For REST auth, drive the real strategies through `t.http` with real
headers — the test app runs the same authenticate → authorize → validate
pipeline as production.

## Overriding configuration

`configurations` merges over whatever the app configured per binding key:

```ts
await using t = await createTestApp(MyApplication, {
  configurations: {
    'servers.RestServer': {basePath: '/api'},
    'servers.MCPServer': {name: 'test-server'},
  },
});
```

(The harness always forces `port: 0` and `transports: {stdio: false}` on top
— tests must not grab fixed ports or hijack stdio.)
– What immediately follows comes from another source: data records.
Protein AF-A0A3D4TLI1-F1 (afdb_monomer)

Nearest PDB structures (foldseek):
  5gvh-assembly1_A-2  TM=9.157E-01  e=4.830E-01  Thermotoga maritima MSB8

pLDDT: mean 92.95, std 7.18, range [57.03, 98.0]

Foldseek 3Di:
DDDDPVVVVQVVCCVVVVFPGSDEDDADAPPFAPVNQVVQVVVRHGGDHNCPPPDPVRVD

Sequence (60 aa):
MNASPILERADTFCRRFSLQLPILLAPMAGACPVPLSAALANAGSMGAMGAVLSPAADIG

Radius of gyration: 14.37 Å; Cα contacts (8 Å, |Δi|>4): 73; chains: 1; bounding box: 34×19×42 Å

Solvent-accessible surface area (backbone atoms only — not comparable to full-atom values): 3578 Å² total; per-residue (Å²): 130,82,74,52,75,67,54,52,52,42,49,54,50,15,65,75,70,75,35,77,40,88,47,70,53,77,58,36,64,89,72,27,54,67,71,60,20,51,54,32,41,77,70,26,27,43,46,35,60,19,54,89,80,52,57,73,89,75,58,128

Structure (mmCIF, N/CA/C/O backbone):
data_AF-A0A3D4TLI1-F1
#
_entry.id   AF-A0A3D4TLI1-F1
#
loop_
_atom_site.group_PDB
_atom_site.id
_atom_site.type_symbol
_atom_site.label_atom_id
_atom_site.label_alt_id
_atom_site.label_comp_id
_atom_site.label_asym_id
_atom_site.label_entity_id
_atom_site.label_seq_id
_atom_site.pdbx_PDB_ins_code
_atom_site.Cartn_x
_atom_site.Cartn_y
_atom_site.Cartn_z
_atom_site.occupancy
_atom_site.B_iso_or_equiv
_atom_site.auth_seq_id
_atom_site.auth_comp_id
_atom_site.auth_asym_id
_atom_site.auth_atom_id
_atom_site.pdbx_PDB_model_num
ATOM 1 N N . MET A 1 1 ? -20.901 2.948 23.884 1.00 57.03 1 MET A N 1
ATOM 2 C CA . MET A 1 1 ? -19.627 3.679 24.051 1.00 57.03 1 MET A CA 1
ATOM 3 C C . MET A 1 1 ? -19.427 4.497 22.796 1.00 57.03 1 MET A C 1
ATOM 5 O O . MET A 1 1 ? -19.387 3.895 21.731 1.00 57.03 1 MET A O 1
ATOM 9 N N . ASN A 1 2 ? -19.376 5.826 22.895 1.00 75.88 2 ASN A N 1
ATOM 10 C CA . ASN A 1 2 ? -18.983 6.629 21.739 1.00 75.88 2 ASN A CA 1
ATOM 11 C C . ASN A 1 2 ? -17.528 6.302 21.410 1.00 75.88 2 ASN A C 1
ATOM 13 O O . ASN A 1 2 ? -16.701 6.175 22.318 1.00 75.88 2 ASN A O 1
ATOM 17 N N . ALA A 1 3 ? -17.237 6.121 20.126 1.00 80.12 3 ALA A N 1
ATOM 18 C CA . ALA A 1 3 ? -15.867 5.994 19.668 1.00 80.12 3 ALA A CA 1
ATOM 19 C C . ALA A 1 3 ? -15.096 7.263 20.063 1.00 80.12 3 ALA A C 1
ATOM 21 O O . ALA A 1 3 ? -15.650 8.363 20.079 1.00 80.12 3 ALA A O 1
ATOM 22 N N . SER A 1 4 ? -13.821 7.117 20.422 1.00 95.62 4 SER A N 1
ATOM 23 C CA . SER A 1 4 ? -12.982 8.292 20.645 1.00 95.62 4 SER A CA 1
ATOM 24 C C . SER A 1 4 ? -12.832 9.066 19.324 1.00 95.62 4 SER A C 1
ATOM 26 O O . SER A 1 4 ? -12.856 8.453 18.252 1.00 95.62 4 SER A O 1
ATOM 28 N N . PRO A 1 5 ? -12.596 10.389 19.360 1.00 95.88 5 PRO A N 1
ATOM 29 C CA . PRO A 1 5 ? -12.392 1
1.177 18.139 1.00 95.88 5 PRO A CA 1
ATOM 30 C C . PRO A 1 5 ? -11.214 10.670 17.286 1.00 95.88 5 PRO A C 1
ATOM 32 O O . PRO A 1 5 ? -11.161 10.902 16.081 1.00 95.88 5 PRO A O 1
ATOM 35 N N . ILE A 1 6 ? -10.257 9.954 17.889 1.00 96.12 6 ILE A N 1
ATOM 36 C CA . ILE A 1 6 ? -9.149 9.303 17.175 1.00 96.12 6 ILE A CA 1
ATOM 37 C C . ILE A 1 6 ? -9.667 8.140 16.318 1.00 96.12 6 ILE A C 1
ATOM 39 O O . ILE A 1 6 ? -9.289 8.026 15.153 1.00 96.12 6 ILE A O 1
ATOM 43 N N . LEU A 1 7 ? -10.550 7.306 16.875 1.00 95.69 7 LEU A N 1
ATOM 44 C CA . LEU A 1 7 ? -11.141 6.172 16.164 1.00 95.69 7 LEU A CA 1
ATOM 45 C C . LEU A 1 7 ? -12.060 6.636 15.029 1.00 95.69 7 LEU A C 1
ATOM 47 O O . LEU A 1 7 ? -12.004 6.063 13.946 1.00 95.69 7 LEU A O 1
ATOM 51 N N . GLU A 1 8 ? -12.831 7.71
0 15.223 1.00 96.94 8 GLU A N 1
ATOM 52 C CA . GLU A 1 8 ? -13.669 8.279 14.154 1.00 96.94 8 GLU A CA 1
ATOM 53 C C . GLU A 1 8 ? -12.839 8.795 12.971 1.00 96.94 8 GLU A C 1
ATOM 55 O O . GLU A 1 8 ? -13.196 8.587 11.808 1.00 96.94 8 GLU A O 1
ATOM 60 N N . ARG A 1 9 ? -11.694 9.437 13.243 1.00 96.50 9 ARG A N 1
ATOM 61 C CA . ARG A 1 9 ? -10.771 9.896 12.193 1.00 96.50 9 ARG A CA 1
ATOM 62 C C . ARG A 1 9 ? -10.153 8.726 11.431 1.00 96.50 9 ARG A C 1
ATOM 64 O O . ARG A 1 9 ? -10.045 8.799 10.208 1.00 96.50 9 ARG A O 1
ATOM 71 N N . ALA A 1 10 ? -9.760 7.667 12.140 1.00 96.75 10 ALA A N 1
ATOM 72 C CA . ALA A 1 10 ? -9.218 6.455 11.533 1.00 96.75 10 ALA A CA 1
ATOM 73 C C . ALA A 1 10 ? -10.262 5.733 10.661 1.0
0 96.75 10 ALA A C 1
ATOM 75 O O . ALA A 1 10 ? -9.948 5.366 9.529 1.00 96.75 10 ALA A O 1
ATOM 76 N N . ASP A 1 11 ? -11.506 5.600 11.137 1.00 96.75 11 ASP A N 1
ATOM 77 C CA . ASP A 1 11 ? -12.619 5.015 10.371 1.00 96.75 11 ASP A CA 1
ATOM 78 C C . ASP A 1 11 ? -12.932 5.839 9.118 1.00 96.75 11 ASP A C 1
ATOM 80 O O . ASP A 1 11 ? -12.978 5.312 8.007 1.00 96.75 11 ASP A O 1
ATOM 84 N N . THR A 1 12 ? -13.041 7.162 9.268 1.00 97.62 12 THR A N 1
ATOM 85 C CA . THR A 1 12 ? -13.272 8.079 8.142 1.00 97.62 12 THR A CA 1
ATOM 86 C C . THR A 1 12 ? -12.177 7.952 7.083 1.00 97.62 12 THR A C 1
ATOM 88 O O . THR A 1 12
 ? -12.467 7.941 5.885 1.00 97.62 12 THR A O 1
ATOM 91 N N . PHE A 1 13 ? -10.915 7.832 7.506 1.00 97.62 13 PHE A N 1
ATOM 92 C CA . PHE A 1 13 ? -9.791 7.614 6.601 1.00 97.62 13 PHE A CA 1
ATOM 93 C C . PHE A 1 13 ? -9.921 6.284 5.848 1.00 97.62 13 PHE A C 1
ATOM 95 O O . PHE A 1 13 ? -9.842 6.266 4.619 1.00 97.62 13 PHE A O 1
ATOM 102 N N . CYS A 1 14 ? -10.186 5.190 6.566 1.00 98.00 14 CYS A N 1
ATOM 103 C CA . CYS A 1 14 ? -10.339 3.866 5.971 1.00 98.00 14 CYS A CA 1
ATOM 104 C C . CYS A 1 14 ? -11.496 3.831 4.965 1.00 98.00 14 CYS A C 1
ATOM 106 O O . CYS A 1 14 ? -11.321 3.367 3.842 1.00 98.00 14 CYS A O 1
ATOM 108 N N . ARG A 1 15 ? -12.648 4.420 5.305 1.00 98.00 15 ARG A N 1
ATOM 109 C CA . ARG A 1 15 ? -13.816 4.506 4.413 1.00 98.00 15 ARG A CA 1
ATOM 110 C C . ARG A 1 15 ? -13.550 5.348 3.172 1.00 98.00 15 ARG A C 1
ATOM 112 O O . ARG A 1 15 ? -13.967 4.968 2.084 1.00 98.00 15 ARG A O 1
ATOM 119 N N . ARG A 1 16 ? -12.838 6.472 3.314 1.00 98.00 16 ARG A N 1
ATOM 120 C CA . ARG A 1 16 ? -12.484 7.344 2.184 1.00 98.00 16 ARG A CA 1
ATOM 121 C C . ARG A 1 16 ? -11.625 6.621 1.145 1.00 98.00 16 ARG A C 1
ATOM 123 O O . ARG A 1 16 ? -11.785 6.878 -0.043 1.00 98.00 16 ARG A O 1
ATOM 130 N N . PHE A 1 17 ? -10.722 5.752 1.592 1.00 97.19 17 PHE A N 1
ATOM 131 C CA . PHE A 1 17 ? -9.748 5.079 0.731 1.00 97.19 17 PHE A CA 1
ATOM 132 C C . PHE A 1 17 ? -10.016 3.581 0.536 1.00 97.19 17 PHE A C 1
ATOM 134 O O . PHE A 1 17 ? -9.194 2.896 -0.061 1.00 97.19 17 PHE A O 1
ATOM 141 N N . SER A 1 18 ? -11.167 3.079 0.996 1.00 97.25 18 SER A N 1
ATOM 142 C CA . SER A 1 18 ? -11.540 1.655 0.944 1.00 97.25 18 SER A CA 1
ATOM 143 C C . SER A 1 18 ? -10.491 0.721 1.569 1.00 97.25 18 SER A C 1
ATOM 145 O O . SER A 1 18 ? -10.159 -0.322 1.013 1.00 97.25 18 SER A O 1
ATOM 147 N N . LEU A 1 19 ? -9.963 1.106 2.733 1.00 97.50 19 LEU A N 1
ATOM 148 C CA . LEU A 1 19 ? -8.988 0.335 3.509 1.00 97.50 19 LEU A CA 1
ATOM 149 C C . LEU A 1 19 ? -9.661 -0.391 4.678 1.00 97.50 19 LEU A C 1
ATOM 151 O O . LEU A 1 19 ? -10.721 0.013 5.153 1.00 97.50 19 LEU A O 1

## What to test at which level

- **Unit**: pure logic, decorators' metadata, a hook's behavior with a fake
  `info` object. No app boot. Fast enough to run on every save.
- **Integration** (`createTestApp`): the contract — routes validate and
  serialize as declared, tools appear/disappear by scope, error envelopes
  carry the right `code`. This is where boundary coherence pays off: shape
  mistakes are already impossible by compile time or startup, so these tests
  assert _behavior_, not bookkeeping.
- **Don't test the framework**: re-asserting that Zod validates or that
  OpenAPI emits is the workspace's job (2,000+ tests here). Your tests own
  your handlers' behavior.

One startup behavior worth relying on instead of testing: URL placeholders
are cross-checked against `path:` schemas at `app.start()` — so a single
"the app boots" integration test catches every route/schema mismatch in the
codebase at once.

## Testing time, randomness, and queues

- Stores and meters take injectable clocks/id generators
  (`MeterOptions.now/genId`) — bind deterministic ones rather than sleeping.
- The in-memory messaging adapter (`@agentback/messaging`) runs jobs
  and events in-process; integration tests can await a job's completion
  without Redis. The BullMQ adapter has its own conformance suite that runs
  only when `REDIS_URL` is present — follow that pattern for tests needing
  external services: skip, don't mock the world.